- INSTRUCTIONS TO FOLLOW -
When you find the line with "ATOM 3 C C . MET A 1 1 ? -19.668" among the records below, reproduce it and each line after it exactly, ending with the line with "ATOM 10 C CA . GLU".

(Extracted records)
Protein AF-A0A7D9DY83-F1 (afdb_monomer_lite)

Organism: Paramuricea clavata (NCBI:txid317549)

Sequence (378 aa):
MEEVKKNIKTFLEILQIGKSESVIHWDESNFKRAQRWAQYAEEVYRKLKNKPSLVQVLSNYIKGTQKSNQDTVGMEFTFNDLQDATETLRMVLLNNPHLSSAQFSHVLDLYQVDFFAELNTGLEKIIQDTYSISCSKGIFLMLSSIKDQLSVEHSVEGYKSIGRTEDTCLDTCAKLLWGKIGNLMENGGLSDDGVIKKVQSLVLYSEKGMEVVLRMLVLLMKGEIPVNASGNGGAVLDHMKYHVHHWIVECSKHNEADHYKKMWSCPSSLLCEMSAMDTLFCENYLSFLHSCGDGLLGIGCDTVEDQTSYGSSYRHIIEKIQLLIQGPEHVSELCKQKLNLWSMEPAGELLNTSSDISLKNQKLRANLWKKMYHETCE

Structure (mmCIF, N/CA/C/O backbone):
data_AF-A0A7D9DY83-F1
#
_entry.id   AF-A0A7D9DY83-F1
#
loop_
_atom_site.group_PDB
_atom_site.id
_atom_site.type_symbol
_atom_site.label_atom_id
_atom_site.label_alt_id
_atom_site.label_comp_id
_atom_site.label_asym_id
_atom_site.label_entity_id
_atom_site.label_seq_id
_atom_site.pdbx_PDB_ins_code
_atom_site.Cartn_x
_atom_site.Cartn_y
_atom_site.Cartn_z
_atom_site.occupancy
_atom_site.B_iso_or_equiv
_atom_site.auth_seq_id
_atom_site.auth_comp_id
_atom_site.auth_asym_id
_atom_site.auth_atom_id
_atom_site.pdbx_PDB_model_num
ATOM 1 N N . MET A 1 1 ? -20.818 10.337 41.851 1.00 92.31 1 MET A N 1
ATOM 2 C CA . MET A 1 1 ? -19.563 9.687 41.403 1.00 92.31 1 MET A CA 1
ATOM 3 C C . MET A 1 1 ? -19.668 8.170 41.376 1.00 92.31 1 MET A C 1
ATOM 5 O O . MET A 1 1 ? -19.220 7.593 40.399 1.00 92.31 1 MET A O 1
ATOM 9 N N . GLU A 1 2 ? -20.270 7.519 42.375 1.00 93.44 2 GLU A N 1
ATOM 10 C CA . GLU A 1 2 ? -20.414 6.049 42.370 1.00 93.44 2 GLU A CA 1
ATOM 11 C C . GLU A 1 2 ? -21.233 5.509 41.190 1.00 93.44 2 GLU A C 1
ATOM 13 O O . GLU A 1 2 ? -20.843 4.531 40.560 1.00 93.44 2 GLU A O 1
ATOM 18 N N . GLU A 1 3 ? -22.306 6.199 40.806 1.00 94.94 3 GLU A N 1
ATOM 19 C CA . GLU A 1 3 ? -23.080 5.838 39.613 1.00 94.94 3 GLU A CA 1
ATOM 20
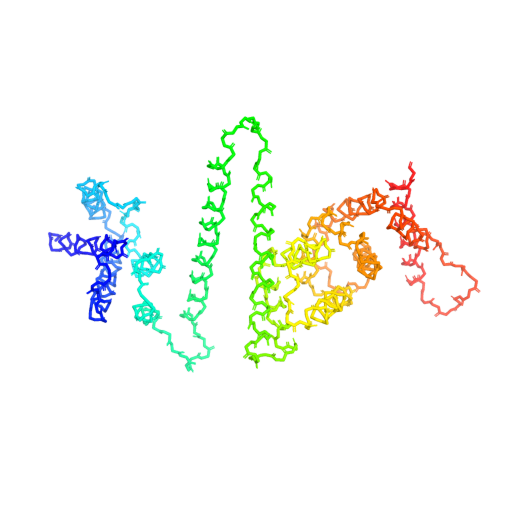 C C . GLU A 1 3 ? -22.247 5.929 38.323 1.00 94.94 3 GLU A C 1
ATOM 22 O O . GLU A 1 3 ? -22.251 5.005 37.516 1.00 94.94 3 GLU A O 1
ATOM 27 N N . VAL A 1 4 ? -21.450 6.995 38.172 1.00 95.38 4 VAL A N 1
ATOM 28 C CA . VAL A 1 4 ? -20.528 7.159 37.034 1.00 95.38 4 VAL A CA 1
ATOM 29 C C . VAL A 1 4 ? -19.539 5.996 36.979 1.00 95.38 4 VAL A C 1
ATOM 31 O O . VAL A 1 4 ? -19.346 5.417 35.918 1.00 95.38 4 VAL A O 1
ATOM 34 N N . LYS A 1 5 ? -18.954 5.604 38.117 1.00 95.50 5 LYS A N 1
ATOM 35 C CA . LYS A 1 5 ? -18.043 4.451 38.190 1.00 95.50 5 LYS A CA 1
ATOM 36 C C . LYS A 1 5 ? -18.725 3.158 37.735 1.00 95.50 5 LYS A C 1
ATOM 38 O O . LYS A 1 5 ? -18.174 2.453 36.896 1.00 95.50 5 LYS A O 1
ATOM 43 N N . LYS A 1 6 ? -19.937 2.874 38.225 1.00 96.00 6 LYS A N 1
ATOM 44 C CA . LYS A 1 6 ? -20.723 1.691 37.827 1.00 96.00 6 LYS A CA 1
ATOM 45 C C . LYS A 1 6 ? -21.009 1.669 36.321 1.00 96.00 6 LYS A C 1
ATOM 47 O O . LYS A 1 6 ? -20.885 0.628 35.676 1.00 96.00 6 LYS A O 1
ATOM 52 N N . ASN A 1 7 ? -21.358 2.820 35.763 1.00 95.12 7 ASN A N 1
ATOM 53 C CA . ASN A 1 7 ? -21.656 2.970 34.345 1.00 95.12 7 ASN A CA 1
ATOM 54 C C . ASN A 1 7 ? -20.405 2.794 33.473 1.00 95.12 7 ASN A C 1
ATOM 56 O O . ASN A 1 7 ? -20.442 2.059 32.491 1.00 95.12 7 ASN A O 1
ATOM 60 N N . ILE A 1 8 ? -19.270 3.379 33.873 1.00 95.69 8 ILE A N 1
ATOM 61 C CA . ILE A 1 8 ? -17.986 3.161 33.194 1.00 95.69 8 ILE A CA 1
ATOM 62 C C . ILE A 1 8 ? -17.561 1.695 33.283 1.00 95.69 8 ILE A C 1
ATOM 64 O O . ILE A 1 8 ? -17.150 1.131 32.277 1.00 95.69 8 ILE A O 1
ATOM 68 N N . LYS A 1 9 ? -17.730 1.039 34.436 1.00 94.50 9 LYS A N 1
ATOM 69 C CA . LYS A 1 9 ? -17.486 -0.404 34.561 1.00 94.50 9 LYS A CA 1
ATOM 70 C C . LYS A 1 9 ? -18.328 -1.211 33.567 1.00 94.50 9 LYS A C 1
ATOM 72 O O . LYS A 1 9 ? -17.787 -2.081 32.899 1.00 94.50 9 LYS A O 1
ATOM 77 N N . THR A 1 10 ? -19.610 -0.877 33.421 1.00 95.75 10 THR A N 1
ATOM 78 C CA . THR A 1 10 ? -20.500 -1.537 32.449 1.00 95.75 10 THR A CA 1
ATOM 79 C C . THR A 1 10 ? -19.986 -1.365 31.016 1.00 95.75 10 THR A C 1
ATOM 81 O O . THR A 1 10 ? -19.992 -2.311 30.237 1.00 95.75 10 THR A O 1
ATOM 84 N N . PHE A 1 11 ? -19.500 -0.173 30.660 1.00 96.31 11 PHE A N 1
ATOM 85 C CA . PHE A 1 11 ? -18.893 0.053 29.348 1.00 96.31 11 PHE A CA 1
ATOM 86 C C . PHE A 1 11 ? -17.595 -0.750 29.150 1.00 96.31 11 PHE A C 1
ATOM 88 O O . PHE A 1 11 ? -17.410 -1.360 28.101 1.00 96.31 11 PHE A O 1
ATOM 95 N N . LEU A 1 12 ? -16.726 -0.822 30.163 1.00 94.00 12 LEU A N 1
ATOM 96 C CA . LEU A 1 12 ? -15.509 -1.640 30.104 1.00 94.00 12 LEU A CA 1
ATOM 97 C C . LEU A 1 12 ? -15.828 -3.134 29.926 1.00 94.00 12 LEU A C 1
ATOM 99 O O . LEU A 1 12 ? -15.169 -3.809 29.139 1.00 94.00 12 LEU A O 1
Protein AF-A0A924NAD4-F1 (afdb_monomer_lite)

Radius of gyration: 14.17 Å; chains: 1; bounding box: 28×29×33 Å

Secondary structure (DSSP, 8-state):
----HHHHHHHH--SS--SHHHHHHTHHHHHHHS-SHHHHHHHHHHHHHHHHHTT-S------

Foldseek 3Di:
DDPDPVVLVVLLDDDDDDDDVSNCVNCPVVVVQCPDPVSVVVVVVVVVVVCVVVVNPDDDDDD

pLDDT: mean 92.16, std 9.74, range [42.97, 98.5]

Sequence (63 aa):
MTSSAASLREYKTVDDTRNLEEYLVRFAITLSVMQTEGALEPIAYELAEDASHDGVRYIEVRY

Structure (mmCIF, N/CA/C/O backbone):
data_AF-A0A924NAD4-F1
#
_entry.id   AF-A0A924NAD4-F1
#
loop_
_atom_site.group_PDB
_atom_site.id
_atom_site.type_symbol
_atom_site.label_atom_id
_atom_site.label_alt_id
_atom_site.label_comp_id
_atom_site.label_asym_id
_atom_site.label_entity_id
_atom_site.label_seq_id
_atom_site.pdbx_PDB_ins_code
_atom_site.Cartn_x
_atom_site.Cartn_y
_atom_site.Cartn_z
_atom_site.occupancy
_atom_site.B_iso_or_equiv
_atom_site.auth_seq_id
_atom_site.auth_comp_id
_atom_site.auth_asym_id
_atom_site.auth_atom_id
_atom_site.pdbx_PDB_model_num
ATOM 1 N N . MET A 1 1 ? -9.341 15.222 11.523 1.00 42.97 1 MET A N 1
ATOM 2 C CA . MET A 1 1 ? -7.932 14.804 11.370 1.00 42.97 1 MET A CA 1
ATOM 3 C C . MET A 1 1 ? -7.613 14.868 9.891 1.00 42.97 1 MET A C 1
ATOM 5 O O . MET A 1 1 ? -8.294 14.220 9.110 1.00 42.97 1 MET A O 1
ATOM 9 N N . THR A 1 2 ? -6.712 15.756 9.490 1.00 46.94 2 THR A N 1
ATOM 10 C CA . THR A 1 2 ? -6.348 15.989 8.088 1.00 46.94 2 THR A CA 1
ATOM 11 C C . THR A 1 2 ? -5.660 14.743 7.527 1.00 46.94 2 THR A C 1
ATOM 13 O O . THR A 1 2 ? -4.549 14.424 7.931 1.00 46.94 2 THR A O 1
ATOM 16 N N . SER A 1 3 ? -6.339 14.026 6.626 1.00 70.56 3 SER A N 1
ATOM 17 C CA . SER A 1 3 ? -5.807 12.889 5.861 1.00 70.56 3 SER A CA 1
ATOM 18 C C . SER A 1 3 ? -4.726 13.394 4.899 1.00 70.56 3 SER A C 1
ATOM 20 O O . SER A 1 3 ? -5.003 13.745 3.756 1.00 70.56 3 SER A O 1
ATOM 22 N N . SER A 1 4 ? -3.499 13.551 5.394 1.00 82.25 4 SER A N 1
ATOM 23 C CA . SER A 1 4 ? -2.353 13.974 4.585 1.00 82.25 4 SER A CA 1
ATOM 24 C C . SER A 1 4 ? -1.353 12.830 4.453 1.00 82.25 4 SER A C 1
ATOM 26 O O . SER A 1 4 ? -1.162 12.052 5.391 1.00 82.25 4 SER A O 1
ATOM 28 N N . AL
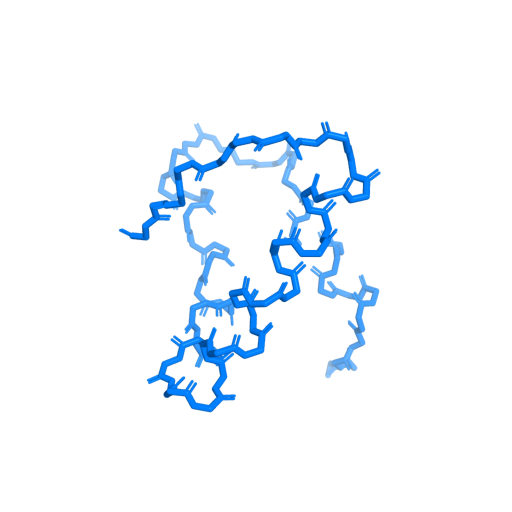A A 1 5 ? -0.664 12.743 3.313 1.00 85.31 5 ALA A N 1
ATOM 29 C CA . ALA A 1 5 ? 0.387 11.745 3.100 1.00 85.31 5 ALA A CA 1
ATOM 30 C C . ALA A 1 5 ? 1.480 11.802 4.188 1.00 85.31 5 ALA A C 1
ATOM 32 O O . ALA A 1 5 ? 1.977 10.767 4.626 1.00 85.31 5 ALA A O 1
ATOM 33 N N . ALA A 1 6 ? 1.797 13.003 4.688 1.00 88.81 6 ALA A N 1
ATOM 34 C CA . ALA A 1 6 ? 2.744 13.192 5.785 1.00 88.81 6 ALA A CA 1
ATOM 35 C C . ALA A 1 6 ? 2.280 12.503 7.081 1.00 88.81 6 ALA A C 1
ATOM 37 O O . ALA A 1 6 ? 3.061 11.782 7.696 1.00 88.81 6 ALA A O 1
ATOM 38 N N . SER A 1 7 ? 1.000 12.655 7.447 1.00 89.81 7 SER A N 1
ATOM 39 C CA . SER A 1 7 ? 0.443 12.003 8.641 1.00 89.81 7 SER A CA 1
ATOM 40 C C . SER A 1 7 ? 0.444 10.474 8.533 1.00 89.81 7 SER A C 1
ATOM 42 O O . SER A 1 7 ? 0.721 9.780 9.509 1.00 89.81 7 SER A O 1
ATOM 44 N N . LEU A 1 8 ? 0.201 9.933 7.333 1.00 90.06 8 LEU A N 1
ATOM 45 C CA . LEU A 1 8 ? 0.256 8.490 7.100 1.00 90.06 8 LEU A CA 1
ATOM 46 C C . LEU A 1 8 ? 1.689 7.957 7.222 1.00 90.06 8 LEU A C 1
ATOM 48 O O . LEU A 1 8 ? 1.899 6.895 7.805 1.00 90.06 8 LEU A O 1
ATOM 52 N N . ARG A 1 9 ? 2.676 8.697 6.707 1.00 90.50 9 ARG A N 1
ATOM 53 C CA . ARG A 1 9 ? 4.095 8.331 6.808 1.00 90.50 9 ARG A CA 1
ATOM 54 C C . ARG A 1 9 ? 4.569 8.275 8.259 1.00 90.50 9 ARG A C 1
ATOM 56 O O . ARG A 1 9 ? 5.263 7.332 8.633 1.00 90.50 9 ARG A O 1
ATOM 63 N N . GLU A 1 10 ? 4.179 9.259 9.064 1.00 90.69 10 GLU A N 1
ATOM 64 C CA . GLU A 1 10 ? 4.475 9.279 10.498 1.00 90.69 10 GLU A CA 1
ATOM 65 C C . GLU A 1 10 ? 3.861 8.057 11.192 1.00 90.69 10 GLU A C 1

- FINISHED EXERCISE -
ATOM 3 C C . MET A 1 1 ? -19.668 8.170 41.376 1.00 92.31 1 MET A C 1
ATOM 5 O O . MET A 1 1 ? -19.220 7.593 40.399 1.00 92.31 1 MET A O 1
ATOM 9 N N . GLU A 1 2 ? -20.270 7.519 42.375 1.00 93.44 2 GLU A N 1
ATOM 10 C CA . GLU A 1 2 ? -20.414 6.049 42.370 1.00 93.44 2 GLU A CA 1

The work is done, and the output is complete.